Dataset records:
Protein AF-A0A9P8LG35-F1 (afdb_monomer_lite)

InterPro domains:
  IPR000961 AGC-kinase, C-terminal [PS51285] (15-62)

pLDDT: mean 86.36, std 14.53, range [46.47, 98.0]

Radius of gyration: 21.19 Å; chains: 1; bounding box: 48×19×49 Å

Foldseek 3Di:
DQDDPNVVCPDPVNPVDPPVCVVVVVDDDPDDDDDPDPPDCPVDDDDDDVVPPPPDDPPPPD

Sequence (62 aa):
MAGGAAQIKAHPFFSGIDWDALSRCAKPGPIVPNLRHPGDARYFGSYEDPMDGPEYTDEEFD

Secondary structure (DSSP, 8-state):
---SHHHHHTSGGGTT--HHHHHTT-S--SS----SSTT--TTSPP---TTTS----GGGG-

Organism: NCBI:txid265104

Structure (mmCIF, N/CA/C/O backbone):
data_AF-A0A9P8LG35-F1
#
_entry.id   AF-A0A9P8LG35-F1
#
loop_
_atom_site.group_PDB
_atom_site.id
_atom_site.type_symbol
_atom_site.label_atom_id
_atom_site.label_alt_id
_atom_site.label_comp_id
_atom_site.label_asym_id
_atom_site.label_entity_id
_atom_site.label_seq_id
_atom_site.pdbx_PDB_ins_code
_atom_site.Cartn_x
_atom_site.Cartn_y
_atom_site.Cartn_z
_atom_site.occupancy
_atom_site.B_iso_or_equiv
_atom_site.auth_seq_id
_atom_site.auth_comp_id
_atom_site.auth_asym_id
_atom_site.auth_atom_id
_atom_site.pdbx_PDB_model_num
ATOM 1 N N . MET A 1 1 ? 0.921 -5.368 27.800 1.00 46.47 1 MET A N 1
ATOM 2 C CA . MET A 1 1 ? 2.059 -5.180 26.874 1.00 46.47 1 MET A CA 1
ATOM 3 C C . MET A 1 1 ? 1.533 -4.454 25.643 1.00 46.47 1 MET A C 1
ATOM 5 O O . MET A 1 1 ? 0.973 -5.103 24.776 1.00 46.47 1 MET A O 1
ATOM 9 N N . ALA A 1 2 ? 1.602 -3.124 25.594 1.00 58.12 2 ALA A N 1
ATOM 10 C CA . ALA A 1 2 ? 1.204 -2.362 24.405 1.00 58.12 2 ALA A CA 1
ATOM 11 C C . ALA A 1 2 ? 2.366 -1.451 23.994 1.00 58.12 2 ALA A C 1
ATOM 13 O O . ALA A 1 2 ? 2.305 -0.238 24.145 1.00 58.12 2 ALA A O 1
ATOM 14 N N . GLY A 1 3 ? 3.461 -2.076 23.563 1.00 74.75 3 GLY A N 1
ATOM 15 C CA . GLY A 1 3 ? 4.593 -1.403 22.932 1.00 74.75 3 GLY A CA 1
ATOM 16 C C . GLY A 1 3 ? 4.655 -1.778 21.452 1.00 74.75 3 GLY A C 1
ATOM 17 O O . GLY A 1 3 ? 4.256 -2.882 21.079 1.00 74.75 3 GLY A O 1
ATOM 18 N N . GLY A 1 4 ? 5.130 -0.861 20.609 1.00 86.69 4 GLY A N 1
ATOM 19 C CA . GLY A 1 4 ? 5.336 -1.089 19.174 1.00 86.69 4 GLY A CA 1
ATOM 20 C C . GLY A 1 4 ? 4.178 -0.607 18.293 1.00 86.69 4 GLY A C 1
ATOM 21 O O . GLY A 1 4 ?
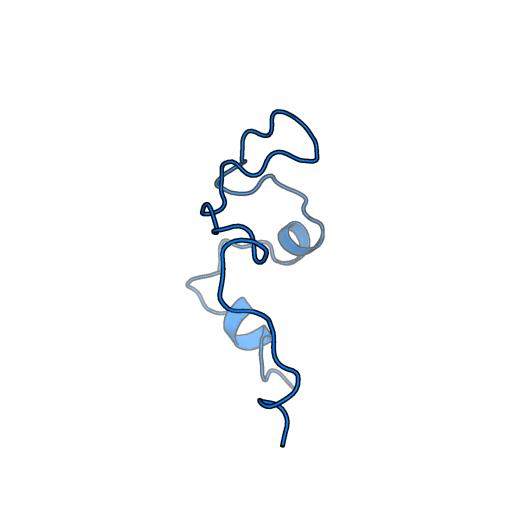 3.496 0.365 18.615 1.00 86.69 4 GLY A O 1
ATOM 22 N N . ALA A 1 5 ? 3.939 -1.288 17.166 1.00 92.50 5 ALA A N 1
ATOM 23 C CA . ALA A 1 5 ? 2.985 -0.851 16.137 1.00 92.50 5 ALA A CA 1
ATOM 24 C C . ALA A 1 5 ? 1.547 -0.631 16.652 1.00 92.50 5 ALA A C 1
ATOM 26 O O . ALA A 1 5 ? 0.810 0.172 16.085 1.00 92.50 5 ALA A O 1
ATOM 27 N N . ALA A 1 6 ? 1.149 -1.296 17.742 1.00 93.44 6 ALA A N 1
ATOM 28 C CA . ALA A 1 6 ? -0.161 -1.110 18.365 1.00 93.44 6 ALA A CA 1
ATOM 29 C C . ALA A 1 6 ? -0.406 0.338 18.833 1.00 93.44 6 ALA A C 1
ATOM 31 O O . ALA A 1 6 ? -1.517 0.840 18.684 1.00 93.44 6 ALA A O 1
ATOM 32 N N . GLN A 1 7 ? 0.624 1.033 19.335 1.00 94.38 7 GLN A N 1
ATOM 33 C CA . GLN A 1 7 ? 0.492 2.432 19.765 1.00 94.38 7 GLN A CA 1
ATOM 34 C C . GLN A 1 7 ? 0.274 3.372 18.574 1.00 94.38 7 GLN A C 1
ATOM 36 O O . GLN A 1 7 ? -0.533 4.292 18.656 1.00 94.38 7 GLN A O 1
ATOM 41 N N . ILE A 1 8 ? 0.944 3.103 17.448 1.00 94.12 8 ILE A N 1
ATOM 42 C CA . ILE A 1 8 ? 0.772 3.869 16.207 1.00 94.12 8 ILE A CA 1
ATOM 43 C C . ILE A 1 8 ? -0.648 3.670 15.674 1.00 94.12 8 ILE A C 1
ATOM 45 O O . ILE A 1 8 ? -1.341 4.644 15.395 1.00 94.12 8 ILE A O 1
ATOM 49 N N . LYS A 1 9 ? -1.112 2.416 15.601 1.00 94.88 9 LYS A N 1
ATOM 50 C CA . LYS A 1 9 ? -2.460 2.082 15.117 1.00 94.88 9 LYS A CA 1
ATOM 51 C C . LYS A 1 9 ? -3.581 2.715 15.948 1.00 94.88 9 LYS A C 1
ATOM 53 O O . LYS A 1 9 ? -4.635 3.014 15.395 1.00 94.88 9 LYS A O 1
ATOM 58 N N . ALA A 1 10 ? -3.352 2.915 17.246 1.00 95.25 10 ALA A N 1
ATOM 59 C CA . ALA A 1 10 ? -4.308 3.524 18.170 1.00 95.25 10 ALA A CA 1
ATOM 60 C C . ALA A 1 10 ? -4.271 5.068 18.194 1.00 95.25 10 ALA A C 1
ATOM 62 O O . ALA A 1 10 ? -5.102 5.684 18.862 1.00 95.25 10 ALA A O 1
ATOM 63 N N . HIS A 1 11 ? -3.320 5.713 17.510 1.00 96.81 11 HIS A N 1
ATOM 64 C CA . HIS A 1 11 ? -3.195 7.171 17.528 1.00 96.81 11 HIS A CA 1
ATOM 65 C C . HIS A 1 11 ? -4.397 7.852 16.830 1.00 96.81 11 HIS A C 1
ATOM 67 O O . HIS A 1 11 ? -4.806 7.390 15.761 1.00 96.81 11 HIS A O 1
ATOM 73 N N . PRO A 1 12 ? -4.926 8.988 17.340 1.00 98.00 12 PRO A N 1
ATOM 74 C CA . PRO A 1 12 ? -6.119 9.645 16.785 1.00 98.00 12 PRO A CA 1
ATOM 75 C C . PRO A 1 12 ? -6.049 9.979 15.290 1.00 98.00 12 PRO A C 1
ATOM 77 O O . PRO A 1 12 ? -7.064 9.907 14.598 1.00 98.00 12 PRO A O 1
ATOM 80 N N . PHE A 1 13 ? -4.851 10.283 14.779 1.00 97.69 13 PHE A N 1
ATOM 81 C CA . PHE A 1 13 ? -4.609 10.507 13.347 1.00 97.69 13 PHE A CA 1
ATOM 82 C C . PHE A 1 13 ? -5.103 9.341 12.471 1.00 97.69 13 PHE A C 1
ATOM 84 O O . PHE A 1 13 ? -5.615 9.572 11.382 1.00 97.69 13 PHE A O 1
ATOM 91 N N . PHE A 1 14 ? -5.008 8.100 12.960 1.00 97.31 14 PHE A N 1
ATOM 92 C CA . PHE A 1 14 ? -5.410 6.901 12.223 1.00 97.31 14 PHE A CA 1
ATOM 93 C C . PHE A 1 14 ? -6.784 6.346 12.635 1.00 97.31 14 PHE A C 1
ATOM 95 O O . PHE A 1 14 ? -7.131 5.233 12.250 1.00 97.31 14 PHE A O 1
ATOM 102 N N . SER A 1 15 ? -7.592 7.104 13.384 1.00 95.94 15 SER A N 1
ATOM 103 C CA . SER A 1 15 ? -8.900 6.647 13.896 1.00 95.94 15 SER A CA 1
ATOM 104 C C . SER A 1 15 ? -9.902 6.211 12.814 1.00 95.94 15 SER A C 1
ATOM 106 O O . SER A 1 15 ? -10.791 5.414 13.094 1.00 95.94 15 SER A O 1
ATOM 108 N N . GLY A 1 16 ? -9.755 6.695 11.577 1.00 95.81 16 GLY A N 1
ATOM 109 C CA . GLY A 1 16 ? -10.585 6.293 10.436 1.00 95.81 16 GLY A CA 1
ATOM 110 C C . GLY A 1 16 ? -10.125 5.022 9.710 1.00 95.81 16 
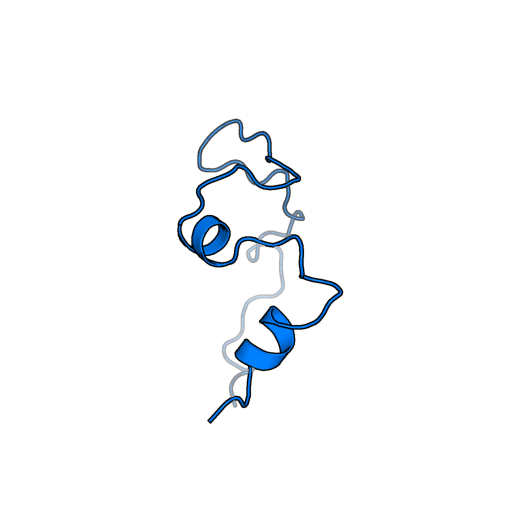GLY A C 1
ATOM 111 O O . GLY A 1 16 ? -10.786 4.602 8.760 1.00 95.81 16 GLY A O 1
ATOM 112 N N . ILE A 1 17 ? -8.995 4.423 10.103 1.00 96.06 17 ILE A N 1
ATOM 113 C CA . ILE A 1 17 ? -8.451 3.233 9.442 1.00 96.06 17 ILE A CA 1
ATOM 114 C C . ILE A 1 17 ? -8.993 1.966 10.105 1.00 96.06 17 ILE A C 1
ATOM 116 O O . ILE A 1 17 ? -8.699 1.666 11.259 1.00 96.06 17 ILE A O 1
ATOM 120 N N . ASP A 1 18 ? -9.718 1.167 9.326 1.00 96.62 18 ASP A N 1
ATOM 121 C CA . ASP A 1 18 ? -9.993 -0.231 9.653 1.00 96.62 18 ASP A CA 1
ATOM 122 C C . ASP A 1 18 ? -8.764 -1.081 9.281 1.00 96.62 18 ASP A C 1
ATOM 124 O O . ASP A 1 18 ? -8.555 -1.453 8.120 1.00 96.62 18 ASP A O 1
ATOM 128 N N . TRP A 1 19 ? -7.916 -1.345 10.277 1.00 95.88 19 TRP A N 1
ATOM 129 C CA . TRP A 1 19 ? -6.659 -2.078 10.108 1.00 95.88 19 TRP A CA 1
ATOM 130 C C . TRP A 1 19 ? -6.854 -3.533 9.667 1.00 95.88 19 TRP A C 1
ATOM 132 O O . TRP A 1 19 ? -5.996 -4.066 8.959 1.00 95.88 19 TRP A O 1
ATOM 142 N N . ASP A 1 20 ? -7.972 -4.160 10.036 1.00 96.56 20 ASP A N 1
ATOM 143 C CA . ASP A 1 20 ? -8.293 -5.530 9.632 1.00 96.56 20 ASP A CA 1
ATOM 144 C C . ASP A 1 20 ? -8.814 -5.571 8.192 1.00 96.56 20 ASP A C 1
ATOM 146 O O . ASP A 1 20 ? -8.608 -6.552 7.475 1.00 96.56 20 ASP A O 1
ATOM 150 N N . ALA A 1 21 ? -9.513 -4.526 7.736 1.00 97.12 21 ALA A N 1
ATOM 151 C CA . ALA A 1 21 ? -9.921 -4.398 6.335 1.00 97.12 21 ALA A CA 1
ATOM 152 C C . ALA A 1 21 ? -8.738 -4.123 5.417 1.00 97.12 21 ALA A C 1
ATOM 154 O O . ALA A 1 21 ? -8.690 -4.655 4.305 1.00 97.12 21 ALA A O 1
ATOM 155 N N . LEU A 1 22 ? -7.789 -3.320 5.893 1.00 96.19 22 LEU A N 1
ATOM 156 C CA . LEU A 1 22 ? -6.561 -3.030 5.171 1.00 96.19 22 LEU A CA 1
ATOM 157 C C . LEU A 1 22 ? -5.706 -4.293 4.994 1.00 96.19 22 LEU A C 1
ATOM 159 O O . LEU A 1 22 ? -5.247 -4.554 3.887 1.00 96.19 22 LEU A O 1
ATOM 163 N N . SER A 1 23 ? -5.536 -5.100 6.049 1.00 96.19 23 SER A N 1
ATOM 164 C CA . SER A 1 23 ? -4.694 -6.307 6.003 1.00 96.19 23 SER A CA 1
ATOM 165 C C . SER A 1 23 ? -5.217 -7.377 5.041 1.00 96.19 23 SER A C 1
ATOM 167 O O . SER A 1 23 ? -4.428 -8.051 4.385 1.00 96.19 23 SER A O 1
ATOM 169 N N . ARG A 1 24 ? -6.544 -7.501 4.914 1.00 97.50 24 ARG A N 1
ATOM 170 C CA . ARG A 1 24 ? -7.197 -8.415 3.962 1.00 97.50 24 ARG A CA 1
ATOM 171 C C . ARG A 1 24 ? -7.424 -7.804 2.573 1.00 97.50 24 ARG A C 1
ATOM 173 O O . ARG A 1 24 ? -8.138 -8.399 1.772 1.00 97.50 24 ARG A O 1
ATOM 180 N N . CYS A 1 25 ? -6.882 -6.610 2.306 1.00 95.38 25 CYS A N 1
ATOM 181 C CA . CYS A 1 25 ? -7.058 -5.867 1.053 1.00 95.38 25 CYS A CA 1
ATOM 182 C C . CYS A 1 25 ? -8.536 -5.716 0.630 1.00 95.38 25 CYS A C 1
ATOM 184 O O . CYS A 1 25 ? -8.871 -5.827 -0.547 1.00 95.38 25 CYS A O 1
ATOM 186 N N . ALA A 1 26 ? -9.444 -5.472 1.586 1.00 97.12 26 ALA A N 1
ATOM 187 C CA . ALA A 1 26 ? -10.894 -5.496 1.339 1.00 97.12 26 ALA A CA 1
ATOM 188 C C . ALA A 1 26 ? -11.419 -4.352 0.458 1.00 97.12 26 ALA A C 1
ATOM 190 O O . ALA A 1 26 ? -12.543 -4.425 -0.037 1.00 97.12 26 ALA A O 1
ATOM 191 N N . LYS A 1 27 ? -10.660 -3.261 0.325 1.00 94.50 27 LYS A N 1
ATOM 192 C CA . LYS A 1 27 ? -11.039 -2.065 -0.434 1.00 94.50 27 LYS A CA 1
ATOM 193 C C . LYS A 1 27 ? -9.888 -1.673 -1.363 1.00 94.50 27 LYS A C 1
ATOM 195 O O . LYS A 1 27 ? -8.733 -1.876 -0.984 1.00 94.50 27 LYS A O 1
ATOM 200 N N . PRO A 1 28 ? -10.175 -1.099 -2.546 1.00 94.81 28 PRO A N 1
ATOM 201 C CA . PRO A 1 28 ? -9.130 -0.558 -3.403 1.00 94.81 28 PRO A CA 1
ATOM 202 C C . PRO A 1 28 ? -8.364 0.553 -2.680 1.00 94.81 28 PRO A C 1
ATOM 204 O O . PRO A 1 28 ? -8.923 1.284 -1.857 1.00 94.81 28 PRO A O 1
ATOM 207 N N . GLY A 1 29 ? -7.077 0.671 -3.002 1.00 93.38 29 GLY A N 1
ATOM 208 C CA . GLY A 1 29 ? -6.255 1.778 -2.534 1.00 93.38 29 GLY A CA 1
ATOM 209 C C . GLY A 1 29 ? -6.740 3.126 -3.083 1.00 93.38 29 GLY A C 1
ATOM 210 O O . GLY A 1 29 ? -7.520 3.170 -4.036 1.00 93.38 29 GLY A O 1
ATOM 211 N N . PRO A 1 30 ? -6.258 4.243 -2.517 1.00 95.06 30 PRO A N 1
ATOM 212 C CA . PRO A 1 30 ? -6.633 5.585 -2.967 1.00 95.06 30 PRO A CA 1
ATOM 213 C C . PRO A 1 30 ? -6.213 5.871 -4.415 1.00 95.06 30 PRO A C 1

» **To do**: Transcribe the records above exactly, beginning at the line that contains "ATOM 111 O O" and ending with the line that contains "ATOM 113 C CA", both included, and nothing else.

» **Written solution**:
ATOM 111 O O . GLY A 1 16 ? -10.786 4.602 8.760 1.00 95.81 16 GLY A O 1
ATOM 112 N N . ILE A 1 17 ? -8.995 4.423 10.103 1.00 96.06 17 ILE A N 1
ATOM 113 C CA . ILE A 1 17 ? -8.451 3.233 9.442 1.00 96.06 17 ILE A CA 1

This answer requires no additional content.